Towing systems - get the equalizer. Sounds like it is the bang for the buck. Although I love our Hensley System - your camper and TV are better matched.

As for a bike rack - I use a Yakima roof top system. Safe and secure - but pretty price for 4 bikes vs a hitch type system

My added 2 cents on Durango towing capacity..

Keep in mind that the towing capacity is only 8900lbs IF you have a 3.92 rear axle - and 7400lbs if you have a 3.55 axle (most Durangos come with 3.55's) - This is _completely independent from the fact that you have a "tow package"_. The axle is always stated on the new vehicle sticker and will generally show as a $40.00 option.

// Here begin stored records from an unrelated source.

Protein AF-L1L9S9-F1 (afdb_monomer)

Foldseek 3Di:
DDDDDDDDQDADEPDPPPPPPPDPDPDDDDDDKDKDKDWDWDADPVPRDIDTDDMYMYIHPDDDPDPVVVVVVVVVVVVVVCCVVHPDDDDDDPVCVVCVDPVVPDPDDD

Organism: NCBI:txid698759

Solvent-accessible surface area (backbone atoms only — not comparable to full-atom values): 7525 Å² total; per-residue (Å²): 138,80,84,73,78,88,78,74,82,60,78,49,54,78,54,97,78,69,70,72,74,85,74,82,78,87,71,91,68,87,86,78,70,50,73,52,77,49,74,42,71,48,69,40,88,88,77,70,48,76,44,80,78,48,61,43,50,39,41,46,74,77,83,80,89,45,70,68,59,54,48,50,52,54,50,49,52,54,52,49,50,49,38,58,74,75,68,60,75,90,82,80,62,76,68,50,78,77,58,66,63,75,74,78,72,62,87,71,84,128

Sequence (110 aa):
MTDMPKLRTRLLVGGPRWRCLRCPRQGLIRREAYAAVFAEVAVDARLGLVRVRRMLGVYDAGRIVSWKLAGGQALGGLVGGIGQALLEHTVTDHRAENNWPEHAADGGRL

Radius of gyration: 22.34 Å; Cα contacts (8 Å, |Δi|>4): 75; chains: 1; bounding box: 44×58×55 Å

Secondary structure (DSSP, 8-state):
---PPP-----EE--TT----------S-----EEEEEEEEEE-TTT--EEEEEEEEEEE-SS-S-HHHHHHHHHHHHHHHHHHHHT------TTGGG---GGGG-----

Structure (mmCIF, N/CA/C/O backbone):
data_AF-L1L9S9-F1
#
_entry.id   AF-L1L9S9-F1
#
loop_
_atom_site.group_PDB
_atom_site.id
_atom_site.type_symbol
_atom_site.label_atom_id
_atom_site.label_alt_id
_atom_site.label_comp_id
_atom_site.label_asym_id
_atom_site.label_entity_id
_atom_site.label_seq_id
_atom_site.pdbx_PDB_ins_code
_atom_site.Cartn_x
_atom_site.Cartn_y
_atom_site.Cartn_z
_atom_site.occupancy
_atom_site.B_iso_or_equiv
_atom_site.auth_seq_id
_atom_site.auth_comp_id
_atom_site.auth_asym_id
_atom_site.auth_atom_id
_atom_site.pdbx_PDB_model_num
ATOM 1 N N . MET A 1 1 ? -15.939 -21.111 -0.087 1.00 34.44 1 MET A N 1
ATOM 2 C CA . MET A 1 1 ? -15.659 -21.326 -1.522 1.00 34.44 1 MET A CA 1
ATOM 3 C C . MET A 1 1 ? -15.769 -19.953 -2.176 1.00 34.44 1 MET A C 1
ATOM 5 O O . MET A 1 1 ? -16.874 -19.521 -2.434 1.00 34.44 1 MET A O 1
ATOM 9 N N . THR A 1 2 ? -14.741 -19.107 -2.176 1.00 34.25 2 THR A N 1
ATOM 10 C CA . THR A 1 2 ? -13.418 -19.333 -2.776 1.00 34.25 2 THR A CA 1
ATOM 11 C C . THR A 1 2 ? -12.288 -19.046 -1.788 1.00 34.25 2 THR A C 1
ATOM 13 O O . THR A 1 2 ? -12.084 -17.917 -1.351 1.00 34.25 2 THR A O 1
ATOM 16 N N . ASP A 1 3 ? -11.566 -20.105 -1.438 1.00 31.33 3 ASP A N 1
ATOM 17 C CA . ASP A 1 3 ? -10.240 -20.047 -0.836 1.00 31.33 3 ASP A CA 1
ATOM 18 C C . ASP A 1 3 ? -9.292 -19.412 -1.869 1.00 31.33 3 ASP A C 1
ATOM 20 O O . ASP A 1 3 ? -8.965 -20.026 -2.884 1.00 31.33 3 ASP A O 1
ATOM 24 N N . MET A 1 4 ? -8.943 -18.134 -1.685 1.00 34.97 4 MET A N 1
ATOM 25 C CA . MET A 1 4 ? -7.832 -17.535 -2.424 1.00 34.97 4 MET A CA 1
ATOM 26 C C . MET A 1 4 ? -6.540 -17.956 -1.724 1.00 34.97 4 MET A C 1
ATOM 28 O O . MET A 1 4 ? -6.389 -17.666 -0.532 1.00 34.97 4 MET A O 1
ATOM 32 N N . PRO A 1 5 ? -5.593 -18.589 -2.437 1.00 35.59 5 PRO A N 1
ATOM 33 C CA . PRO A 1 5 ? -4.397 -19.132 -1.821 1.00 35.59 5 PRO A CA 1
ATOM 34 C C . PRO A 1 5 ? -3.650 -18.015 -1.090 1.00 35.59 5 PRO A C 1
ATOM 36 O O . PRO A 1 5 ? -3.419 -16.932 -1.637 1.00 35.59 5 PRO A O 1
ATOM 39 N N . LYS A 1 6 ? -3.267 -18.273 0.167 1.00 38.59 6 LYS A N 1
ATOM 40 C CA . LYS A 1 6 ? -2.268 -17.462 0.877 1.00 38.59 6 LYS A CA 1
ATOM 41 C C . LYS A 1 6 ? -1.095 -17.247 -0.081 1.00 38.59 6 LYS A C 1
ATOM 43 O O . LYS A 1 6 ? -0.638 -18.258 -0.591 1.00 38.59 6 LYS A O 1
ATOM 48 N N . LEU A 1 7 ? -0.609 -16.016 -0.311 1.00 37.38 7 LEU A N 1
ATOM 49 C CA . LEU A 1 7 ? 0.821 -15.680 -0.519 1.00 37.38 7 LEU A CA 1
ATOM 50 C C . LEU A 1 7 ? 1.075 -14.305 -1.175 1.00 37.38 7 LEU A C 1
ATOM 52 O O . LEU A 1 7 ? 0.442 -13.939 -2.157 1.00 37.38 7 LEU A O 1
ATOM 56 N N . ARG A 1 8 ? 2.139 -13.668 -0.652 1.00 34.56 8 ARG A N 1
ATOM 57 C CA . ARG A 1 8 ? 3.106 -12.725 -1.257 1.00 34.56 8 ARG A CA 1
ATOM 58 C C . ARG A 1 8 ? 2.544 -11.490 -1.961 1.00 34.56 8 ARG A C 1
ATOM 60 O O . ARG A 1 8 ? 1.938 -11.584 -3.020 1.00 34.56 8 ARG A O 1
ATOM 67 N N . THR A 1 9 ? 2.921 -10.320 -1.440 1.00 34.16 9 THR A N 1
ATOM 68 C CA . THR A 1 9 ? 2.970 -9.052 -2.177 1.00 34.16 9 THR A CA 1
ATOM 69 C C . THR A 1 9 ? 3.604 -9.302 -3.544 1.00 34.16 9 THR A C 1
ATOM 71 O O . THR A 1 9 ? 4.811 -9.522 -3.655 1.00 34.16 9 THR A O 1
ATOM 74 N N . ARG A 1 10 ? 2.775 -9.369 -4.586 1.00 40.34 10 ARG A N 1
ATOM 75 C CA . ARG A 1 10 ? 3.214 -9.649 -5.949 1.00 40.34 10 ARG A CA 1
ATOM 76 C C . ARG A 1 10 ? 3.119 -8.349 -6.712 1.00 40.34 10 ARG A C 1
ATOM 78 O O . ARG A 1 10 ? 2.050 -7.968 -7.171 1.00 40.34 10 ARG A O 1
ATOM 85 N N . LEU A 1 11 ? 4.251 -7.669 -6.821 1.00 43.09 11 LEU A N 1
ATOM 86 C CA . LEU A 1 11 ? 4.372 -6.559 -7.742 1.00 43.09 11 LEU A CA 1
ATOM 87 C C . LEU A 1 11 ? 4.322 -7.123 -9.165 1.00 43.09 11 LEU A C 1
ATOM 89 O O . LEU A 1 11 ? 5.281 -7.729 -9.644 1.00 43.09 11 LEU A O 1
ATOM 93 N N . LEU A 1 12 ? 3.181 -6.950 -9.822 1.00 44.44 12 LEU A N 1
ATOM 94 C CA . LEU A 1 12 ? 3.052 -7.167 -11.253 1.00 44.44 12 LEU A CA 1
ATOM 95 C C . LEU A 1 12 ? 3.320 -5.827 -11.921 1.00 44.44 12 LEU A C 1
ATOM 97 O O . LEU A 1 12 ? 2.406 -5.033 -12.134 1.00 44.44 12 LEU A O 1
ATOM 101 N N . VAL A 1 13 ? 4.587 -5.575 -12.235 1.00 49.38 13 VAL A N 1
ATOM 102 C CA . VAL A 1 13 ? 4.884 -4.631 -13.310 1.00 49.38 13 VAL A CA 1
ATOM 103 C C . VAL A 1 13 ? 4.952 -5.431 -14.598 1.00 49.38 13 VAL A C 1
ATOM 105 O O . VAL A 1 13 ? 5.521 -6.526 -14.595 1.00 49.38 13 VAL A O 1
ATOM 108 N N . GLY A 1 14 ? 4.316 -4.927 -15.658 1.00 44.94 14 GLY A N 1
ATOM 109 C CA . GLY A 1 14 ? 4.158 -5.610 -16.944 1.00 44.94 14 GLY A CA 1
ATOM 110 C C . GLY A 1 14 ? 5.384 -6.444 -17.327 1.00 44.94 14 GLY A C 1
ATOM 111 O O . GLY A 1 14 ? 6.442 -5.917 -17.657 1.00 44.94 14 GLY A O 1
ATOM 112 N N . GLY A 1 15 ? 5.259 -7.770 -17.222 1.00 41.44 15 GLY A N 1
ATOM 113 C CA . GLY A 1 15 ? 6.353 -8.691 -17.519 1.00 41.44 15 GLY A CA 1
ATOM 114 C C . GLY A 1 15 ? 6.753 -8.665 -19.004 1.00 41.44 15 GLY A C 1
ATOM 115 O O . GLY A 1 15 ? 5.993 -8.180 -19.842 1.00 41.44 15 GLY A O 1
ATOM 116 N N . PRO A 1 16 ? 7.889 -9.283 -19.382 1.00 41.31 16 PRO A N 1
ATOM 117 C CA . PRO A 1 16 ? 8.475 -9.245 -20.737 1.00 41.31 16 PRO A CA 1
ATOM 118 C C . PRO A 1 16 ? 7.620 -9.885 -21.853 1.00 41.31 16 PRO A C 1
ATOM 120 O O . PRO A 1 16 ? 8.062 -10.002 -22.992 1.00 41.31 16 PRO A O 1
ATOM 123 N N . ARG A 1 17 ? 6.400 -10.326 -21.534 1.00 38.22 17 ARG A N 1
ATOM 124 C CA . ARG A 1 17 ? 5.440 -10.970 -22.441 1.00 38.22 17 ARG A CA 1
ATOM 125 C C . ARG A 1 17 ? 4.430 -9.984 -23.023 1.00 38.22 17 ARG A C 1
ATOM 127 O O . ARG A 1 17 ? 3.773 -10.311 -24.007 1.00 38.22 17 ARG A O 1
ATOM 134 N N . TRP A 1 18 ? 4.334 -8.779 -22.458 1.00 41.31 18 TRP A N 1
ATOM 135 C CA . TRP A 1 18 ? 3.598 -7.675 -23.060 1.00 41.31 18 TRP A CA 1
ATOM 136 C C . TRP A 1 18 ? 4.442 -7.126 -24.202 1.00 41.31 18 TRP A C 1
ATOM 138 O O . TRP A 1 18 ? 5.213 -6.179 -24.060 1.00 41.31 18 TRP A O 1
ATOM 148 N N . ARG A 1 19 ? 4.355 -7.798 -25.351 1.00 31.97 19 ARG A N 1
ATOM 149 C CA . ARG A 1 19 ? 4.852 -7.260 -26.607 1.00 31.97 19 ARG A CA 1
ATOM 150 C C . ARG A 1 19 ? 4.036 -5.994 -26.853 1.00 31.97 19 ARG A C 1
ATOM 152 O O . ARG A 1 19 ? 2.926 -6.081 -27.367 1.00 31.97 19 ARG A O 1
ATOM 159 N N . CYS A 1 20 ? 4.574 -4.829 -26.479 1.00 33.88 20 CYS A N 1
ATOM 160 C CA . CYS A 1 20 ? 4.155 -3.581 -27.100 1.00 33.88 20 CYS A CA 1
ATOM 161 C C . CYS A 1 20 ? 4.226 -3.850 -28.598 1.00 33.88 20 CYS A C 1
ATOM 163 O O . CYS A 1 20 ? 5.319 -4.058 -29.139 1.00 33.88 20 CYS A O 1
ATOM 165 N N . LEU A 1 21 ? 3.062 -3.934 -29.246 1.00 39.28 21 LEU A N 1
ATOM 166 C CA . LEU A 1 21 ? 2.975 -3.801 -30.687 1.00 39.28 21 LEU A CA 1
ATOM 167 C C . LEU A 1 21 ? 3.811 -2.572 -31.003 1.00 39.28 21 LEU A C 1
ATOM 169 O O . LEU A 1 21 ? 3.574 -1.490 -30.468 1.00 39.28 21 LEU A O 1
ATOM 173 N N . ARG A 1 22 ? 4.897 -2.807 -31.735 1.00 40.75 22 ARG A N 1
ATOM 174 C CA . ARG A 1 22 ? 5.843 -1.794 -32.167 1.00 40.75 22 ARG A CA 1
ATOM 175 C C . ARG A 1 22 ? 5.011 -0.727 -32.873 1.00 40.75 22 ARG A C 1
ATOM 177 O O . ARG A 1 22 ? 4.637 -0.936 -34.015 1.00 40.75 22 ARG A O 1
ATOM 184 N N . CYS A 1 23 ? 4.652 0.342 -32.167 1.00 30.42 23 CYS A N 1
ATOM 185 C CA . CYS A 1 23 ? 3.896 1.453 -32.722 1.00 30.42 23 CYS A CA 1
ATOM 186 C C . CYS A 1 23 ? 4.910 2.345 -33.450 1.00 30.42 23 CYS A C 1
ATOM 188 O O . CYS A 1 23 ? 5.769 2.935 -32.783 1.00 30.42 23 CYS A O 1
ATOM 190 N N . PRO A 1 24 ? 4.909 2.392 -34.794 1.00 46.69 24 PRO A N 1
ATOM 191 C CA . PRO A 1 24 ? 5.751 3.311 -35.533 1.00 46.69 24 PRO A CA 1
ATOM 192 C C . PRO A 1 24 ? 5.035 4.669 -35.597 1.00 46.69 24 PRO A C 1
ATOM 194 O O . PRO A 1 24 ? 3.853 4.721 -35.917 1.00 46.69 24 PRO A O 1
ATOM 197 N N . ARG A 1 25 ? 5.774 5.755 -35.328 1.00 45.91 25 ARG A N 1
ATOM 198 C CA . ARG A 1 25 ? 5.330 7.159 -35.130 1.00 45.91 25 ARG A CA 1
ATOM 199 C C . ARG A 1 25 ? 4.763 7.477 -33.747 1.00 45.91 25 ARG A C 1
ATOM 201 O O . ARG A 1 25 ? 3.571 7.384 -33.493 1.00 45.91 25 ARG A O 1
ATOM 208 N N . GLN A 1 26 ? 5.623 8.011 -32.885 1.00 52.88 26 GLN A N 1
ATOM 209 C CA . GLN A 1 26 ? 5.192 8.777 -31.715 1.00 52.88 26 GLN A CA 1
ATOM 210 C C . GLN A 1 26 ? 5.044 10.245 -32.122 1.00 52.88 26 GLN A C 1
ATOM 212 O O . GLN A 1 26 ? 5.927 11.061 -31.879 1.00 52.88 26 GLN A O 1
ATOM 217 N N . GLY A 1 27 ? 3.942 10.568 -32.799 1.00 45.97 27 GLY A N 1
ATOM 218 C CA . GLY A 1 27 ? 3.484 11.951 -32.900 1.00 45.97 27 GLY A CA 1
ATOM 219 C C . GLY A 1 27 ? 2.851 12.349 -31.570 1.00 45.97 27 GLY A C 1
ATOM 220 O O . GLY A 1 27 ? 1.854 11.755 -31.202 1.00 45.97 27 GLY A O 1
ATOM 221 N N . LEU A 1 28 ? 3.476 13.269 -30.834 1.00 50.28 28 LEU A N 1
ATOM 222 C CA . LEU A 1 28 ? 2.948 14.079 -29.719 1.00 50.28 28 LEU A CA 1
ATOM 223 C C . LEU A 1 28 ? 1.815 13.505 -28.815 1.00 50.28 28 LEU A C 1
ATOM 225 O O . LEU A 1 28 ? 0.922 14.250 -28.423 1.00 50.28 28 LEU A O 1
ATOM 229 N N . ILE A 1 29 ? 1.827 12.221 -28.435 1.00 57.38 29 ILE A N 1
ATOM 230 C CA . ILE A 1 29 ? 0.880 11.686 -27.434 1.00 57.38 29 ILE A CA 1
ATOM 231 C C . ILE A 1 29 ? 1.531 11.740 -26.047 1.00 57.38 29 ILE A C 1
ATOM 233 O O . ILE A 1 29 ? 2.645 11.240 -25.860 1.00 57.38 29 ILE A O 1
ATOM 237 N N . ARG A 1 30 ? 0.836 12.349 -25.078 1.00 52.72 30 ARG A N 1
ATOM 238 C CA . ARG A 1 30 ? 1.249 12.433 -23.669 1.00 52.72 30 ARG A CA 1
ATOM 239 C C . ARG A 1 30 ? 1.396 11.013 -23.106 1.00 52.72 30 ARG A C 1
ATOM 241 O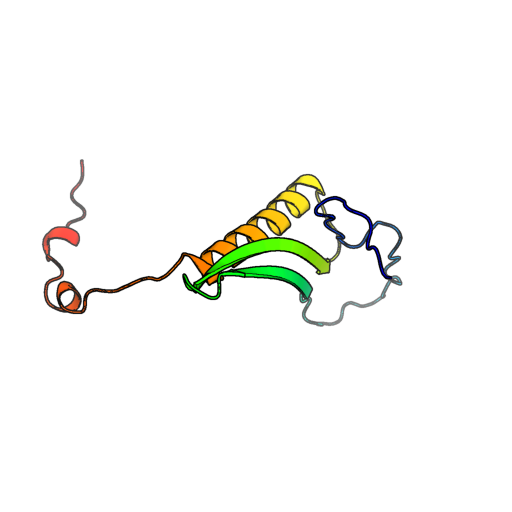 O . ARG A 1 30 ? 0.469 10.209 -23.198 1.00 52.72 30 ARG A O 1
ATOM 248 N N . ARG A 1 31 ? 2.578 10.680 -22.584 1.00 67.50 31 ARG A N 1
ATOM 249 C CA . ARG A 1 31 ? 2.848 9.368 -21.985 1.00 67.50 31 ARG A CA 1
ATOM 250 C C . ARG A 1 31 ? 2.549 9.428 -20.495 1.00 67.50 31 ARG A C 1
ATOM 252 O O . ARG A 1 31 ? 3.363 9.946 -19.739 1.00 67.50 31 ARG A O 1
ATOM 259 N N . GLU A 1 32 ? 1.412 8.874 -20.102 1.00 78.12 32 GLU A N 1
ATOM 260 C CA . GLU A 1 32 ? 1.044 8.714 -18.695 1.00 78.12 32 GLU A CA 1
ATOM 261 C C . GLU A 1 32 ? 1.426 7.325 -18.183 1.00 78.12 32 GLU A C 1
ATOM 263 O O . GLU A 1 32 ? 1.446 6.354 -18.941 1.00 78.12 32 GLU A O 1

The smaller 4.7 V-8 has these capacities 7,400 w/ 3.93 and 5,900 w/ 3.55's. So it does make a difference.

You'll still tow fine with the 3.55's - and you should see a bump in gas mileage over the 3.92 when you are not towing.

Hope this helps!

Brett


----------



## rerhart (Jun 5, 2006)

I am in St. Paul, Minnesota, mostly flat land, about 10 camping trips per year, and possible one trip per year towards mountains, Black Hills, Yellowstone, etc.

I haven't bought it yet, but I am leaning toward getting it today. I currently have a 2000 Coleman Santa Fe popup. I am hesitant to upgrade, thinking it will be a lot more work and maintenance when I already don't have a lot of extra time, but it sure would seem nice to have that extra security, quient, and not have to dry off the tenting after camping.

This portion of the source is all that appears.